==== Information

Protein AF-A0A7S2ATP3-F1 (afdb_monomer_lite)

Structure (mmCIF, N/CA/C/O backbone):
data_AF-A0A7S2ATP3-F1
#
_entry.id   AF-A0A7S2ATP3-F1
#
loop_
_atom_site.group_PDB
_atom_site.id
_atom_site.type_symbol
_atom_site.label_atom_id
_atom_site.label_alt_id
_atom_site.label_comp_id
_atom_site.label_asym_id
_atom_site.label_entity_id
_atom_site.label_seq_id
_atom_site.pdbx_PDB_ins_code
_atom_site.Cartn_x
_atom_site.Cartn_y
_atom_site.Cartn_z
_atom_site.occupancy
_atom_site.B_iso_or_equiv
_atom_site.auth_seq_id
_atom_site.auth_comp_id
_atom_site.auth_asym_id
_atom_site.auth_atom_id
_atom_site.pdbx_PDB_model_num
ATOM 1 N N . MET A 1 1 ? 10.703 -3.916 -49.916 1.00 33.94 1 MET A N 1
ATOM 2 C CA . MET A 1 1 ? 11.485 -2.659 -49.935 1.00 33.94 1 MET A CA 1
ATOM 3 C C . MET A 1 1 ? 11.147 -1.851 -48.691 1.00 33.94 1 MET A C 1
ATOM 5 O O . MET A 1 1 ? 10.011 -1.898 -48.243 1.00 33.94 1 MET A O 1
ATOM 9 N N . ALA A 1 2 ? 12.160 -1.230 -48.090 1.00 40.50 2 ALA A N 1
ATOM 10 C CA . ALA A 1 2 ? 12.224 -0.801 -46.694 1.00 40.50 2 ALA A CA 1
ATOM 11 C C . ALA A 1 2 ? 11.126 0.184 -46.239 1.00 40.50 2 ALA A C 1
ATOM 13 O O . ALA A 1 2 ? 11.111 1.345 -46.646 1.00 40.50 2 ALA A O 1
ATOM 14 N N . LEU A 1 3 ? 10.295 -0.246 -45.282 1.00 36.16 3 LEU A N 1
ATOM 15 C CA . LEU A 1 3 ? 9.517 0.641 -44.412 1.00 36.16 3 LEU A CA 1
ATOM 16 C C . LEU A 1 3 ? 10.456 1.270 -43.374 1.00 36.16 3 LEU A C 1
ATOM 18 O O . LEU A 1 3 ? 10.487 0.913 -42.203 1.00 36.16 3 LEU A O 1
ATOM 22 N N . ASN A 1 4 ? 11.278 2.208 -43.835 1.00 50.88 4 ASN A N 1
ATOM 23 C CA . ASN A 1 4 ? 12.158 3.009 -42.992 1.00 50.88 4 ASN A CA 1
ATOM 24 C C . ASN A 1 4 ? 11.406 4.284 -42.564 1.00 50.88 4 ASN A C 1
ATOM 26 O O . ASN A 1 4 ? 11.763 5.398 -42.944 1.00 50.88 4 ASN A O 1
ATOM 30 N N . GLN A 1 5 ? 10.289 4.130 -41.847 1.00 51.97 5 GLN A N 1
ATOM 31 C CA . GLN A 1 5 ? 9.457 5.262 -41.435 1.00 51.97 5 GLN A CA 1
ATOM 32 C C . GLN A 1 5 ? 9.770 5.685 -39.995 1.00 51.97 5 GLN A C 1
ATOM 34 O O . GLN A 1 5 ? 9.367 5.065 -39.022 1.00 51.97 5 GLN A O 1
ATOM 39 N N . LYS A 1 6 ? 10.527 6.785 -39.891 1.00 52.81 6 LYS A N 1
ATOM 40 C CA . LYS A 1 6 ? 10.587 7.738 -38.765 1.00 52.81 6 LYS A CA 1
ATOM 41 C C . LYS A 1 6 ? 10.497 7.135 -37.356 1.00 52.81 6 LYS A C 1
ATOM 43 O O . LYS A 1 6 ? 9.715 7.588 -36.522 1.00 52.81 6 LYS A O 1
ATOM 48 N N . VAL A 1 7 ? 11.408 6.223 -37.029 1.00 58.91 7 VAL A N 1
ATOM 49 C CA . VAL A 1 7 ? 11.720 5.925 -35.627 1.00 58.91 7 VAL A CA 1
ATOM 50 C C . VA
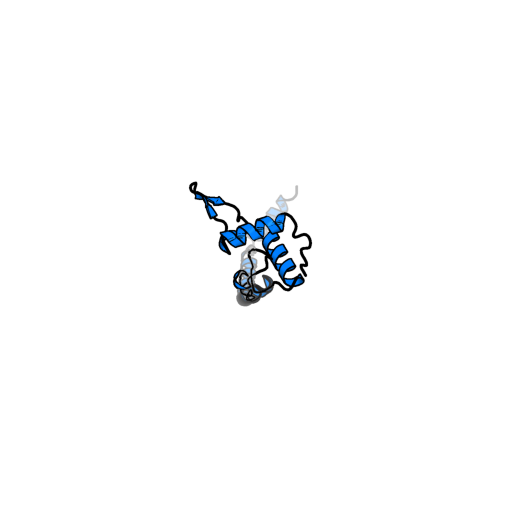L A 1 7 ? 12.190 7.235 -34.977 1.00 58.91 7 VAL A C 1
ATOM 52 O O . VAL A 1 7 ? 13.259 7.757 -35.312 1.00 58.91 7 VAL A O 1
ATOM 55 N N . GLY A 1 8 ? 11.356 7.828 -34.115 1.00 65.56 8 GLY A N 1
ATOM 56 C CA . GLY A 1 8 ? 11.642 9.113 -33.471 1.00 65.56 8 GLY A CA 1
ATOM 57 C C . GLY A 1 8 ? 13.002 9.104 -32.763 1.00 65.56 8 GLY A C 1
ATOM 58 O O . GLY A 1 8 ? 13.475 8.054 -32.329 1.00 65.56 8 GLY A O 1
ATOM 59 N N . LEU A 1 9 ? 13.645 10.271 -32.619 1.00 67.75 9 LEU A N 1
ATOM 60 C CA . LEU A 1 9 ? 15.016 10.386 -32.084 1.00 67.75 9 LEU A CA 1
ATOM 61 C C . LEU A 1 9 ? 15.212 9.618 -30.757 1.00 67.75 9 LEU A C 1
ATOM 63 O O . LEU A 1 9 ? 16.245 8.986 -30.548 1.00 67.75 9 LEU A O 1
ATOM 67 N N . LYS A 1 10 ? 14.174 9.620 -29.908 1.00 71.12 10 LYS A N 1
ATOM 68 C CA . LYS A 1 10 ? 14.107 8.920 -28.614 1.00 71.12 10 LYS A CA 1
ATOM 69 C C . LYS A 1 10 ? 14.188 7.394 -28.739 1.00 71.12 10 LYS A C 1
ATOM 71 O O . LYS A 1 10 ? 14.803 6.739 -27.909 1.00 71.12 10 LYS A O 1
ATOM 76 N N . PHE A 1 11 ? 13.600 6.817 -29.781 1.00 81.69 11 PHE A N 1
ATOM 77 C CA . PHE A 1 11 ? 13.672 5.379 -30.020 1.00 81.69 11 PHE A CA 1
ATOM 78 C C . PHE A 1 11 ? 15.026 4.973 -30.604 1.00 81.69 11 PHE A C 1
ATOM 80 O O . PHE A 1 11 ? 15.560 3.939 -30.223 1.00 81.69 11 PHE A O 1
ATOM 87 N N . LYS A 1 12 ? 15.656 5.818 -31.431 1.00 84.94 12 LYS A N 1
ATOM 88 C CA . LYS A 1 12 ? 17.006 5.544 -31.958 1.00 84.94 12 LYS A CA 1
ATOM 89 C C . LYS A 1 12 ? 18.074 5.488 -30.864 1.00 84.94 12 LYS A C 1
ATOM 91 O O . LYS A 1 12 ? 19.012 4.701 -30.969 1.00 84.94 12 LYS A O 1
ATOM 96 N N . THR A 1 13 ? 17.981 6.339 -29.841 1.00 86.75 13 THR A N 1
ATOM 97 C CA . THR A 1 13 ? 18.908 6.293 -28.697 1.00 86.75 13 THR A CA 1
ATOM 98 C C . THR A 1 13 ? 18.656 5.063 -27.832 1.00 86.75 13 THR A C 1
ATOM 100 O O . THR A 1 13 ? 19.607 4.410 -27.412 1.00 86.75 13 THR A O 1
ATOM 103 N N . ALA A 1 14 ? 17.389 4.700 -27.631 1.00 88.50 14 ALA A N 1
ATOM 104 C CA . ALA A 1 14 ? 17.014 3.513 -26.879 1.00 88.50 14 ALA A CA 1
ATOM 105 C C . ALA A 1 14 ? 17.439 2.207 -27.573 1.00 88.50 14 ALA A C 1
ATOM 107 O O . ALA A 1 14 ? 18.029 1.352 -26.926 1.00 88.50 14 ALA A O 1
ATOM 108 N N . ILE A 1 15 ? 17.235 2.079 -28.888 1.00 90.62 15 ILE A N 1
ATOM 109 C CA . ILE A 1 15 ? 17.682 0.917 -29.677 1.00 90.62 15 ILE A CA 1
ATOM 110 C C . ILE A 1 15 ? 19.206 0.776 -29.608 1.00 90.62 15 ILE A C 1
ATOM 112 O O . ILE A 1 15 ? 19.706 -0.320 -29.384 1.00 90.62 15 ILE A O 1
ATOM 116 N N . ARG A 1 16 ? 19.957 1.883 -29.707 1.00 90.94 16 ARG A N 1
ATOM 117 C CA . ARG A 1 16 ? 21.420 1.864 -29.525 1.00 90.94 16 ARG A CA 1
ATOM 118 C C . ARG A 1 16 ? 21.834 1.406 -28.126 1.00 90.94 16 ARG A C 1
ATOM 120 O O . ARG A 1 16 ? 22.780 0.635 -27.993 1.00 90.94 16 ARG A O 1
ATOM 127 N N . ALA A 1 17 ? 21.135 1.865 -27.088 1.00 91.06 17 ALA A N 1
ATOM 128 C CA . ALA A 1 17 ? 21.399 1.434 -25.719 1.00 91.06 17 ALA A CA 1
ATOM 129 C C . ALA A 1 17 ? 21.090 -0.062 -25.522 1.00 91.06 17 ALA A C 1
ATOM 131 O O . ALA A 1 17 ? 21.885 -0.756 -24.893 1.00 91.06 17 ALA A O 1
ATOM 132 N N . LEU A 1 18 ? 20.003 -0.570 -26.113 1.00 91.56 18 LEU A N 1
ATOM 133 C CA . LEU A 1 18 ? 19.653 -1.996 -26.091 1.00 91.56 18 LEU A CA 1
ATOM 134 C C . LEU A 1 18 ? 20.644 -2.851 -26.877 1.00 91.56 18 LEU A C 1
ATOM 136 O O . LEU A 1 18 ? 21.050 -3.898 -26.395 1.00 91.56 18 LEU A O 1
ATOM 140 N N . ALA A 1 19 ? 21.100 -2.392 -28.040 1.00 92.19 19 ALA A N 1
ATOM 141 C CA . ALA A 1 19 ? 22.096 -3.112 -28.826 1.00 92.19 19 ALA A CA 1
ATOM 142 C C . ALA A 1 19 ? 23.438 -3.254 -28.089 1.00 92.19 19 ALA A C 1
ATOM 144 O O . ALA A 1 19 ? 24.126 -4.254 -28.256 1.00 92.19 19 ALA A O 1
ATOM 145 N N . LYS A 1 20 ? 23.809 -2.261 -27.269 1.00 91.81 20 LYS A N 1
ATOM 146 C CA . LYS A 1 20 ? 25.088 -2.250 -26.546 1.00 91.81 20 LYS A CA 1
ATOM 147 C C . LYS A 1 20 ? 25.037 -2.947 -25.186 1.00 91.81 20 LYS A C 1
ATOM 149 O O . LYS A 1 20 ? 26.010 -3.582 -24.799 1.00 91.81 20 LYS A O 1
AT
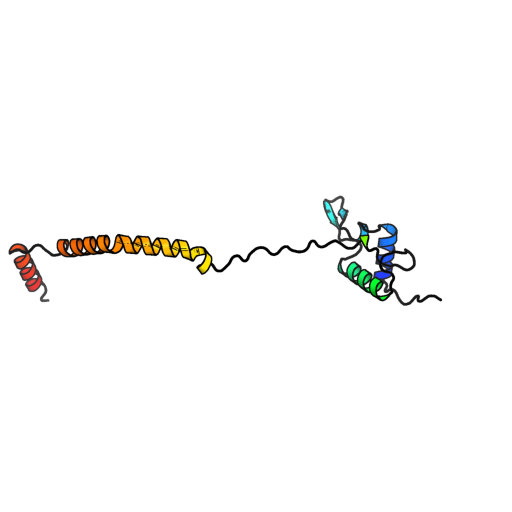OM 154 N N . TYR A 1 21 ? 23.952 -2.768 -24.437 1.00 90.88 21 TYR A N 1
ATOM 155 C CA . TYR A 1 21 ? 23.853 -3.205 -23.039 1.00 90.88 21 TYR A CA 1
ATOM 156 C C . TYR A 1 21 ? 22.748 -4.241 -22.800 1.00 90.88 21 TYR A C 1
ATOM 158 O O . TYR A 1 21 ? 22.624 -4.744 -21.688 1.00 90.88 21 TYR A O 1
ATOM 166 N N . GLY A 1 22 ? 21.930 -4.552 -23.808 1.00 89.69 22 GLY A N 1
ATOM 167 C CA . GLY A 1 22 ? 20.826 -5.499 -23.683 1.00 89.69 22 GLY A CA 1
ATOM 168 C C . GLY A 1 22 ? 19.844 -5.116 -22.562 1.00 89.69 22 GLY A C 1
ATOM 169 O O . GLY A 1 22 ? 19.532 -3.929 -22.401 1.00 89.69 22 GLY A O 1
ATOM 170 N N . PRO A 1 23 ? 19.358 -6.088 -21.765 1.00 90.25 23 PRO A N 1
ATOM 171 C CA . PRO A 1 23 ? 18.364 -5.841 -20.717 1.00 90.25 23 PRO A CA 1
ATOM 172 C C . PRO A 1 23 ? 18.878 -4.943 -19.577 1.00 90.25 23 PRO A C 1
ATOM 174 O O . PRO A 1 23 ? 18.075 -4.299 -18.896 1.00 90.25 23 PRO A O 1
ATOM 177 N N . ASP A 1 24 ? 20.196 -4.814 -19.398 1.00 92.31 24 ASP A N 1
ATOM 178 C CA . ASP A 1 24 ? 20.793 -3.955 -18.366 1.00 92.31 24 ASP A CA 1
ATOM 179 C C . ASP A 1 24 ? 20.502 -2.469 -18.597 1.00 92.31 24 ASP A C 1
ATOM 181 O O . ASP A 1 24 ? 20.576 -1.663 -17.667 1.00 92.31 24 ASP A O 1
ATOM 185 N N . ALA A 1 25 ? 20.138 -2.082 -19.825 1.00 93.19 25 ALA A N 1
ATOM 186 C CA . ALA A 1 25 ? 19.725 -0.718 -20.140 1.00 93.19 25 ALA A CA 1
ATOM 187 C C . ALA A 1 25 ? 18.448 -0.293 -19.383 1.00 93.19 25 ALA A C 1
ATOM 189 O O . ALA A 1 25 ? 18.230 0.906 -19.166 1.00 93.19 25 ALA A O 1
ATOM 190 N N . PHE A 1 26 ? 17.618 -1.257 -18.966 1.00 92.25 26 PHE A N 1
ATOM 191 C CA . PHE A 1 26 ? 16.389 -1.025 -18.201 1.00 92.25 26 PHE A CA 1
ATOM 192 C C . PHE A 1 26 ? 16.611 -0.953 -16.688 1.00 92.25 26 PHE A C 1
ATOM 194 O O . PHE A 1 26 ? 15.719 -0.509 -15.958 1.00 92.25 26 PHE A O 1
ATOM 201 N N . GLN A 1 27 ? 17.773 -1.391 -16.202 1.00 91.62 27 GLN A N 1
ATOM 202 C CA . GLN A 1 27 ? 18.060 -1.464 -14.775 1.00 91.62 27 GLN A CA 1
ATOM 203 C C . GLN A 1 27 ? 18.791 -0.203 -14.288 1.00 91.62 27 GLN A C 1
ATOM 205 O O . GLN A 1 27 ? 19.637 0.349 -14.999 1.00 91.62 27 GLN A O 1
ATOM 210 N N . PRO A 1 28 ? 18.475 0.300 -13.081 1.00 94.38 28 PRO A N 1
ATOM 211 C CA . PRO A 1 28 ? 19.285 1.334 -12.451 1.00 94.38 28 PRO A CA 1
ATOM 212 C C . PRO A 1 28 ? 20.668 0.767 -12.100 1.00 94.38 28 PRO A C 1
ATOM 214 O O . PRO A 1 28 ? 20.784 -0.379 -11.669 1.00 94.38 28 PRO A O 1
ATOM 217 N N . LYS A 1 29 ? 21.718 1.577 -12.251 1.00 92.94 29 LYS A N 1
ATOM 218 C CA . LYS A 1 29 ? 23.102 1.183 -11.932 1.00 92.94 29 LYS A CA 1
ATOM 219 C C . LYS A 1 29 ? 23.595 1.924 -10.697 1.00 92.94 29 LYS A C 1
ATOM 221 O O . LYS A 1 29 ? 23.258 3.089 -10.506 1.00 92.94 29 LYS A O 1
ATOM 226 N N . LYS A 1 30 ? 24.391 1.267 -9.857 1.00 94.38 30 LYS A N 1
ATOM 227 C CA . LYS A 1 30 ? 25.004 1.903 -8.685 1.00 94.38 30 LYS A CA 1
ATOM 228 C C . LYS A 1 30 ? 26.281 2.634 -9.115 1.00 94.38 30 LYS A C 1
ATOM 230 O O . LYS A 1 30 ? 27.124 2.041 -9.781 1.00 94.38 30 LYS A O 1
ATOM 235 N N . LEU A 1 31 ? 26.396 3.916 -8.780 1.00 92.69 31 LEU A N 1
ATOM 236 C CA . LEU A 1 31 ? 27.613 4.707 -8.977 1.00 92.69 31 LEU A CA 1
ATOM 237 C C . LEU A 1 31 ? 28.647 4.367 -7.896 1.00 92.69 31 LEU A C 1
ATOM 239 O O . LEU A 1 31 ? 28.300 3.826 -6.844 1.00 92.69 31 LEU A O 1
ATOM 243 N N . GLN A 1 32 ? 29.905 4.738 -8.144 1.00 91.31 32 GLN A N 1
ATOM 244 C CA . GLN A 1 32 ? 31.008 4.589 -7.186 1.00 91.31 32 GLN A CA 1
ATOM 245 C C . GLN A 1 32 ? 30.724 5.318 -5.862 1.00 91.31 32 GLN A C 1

========
==== Information

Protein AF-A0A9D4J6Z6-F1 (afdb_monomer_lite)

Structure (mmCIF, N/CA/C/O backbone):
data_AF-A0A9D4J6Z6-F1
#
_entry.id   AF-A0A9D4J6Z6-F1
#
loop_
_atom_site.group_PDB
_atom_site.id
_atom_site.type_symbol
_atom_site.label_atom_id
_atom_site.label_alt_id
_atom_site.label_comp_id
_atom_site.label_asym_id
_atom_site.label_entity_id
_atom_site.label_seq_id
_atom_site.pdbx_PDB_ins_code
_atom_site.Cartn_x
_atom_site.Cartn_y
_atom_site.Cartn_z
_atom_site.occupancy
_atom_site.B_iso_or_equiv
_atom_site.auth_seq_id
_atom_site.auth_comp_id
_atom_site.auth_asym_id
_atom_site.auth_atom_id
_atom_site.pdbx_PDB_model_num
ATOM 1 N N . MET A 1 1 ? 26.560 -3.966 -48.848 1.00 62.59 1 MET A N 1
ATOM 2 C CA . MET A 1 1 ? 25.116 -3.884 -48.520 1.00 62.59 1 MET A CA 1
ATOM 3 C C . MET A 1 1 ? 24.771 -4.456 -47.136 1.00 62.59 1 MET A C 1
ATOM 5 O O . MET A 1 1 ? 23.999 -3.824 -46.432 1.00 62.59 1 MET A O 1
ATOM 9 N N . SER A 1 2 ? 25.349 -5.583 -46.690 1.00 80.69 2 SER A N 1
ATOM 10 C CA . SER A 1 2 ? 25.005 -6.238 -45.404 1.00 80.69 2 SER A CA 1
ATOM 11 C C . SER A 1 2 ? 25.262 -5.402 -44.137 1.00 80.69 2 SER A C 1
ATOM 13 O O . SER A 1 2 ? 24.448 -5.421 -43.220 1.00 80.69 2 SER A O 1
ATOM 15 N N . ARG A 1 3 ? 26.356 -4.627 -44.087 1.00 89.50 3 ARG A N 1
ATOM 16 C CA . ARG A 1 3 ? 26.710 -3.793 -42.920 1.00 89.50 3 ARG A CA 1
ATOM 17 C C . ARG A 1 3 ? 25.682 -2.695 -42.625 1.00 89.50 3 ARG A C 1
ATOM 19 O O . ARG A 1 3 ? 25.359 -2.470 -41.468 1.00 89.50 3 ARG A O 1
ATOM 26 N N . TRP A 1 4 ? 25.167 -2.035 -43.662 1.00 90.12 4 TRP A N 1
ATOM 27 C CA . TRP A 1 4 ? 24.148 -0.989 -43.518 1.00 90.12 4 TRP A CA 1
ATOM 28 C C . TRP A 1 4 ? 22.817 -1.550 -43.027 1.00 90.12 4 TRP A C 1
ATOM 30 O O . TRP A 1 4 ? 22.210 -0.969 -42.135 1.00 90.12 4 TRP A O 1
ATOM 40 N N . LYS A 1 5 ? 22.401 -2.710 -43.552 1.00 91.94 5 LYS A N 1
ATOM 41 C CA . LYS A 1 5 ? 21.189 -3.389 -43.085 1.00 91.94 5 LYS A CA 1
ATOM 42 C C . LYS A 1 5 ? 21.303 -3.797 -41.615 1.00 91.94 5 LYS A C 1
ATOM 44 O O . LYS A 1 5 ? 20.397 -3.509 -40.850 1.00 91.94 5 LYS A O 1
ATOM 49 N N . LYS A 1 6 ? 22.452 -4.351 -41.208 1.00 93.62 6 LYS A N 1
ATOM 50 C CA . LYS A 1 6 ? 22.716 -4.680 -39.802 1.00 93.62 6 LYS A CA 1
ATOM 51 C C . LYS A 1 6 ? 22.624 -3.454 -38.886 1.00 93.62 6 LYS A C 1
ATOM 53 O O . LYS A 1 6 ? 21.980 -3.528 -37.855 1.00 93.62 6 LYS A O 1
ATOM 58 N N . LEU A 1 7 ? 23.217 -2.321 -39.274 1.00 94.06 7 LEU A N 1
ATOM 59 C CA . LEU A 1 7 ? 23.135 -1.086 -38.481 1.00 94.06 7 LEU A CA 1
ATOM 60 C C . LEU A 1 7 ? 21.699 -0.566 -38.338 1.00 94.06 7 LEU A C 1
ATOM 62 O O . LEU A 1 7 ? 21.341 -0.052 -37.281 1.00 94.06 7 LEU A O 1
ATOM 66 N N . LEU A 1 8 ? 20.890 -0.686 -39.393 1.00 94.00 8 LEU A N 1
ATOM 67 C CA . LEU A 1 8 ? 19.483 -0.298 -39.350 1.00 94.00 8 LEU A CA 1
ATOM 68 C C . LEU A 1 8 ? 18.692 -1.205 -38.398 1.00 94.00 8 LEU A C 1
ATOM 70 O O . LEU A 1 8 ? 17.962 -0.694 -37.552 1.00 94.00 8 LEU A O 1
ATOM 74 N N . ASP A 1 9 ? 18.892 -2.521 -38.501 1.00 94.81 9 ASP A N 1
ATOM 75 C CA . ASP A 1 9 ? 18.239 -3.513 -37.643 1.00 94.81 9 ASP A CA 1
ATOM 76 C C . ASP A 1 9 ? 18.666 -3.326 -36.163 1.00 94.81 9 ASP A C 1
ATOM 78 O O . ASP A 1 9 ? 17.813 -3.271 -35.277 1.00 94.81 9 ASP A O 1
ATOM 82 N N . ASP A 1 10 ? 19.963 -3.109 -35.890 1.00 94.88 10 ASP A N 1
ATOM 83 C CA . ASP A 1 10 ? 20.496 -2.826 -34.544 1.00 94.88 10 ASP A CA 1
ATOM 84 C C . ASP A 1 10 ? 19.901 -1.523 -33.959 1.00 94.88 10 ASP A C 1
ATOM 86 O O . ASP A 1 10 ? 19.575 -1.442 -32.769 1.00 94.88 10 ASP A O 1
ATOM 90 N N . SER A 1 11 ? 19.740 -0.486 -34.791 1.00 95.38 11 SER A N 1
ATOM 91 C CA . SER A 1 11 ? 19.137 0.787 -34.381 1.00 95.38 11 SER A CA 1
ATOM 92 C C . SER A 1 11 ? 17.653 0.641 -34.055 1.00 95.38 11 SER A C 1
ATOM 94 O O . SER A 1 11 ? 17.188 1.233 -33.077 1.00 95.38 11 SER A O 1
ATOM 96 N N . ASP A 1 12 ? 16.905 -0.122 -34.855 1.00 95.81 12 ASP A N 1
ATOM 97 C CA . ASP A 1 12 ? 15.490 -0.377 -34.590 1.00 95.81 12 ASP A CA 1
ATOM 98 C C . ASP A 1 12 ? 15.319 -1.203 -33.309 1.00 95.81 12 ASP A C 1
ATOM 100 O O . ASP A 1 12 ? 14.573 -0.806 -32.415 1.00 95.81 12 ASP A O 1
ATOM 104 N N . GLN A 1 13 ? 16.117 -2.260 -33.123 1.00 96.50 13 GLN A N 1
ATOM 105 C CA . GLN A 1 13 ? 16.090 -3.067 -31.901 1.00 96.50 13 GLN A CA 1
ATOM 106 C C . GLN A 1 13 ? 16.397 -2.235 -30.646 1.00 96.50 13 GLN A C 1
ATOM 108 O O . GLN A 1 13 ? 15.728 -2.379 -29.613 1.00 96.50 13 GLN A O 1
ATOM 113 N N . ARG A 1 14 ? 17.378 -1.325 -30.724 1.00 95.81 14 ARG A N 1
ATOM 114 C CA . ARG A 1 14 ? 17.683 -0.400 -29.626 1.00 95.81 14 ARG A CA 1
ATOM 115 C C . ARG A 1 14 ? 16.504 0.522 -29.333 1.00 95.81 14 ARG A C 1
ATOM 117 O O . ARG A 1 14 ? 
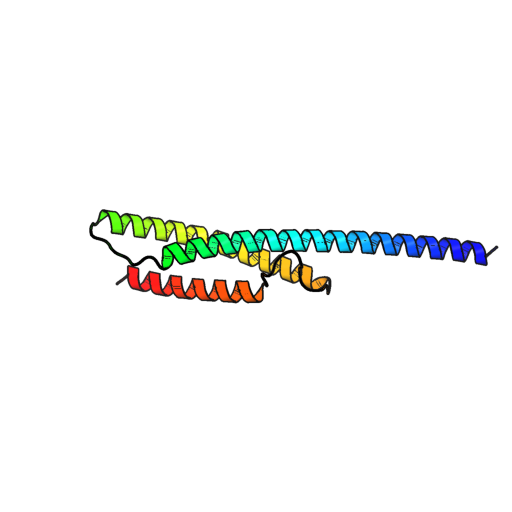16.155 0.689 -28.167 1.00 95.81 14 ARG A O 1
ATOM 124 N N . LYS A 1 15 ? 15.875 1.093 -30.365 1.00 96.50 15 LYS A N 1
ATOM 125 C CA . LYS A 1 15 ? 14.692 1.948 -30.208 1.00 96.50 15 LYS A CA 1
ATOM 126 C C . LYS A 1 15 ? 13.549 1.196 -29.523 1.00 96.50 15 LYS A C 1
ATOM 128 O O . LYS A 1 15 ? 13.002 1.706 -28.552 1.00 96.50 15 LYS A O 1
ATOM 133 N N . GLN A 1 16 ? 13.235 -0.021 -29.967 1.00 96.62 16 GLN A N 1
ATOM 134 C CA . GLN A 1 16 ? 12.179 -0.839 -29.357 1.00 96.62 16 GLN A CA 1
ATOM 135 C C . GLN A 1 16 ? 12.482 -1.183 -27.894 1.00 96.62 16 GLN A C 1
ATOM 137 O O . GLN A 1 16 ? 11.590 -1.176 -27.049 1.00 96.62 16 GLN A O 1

========

Work request: Work through the records above. Copy every line with the string "Protein".

Result of the exercise:
Protein AF-A0A7S2ATP3-F1 (afdb_monomer_lite)
Protein AF-A0A9D4J6Z6-F1 (afdb_monomer_lite)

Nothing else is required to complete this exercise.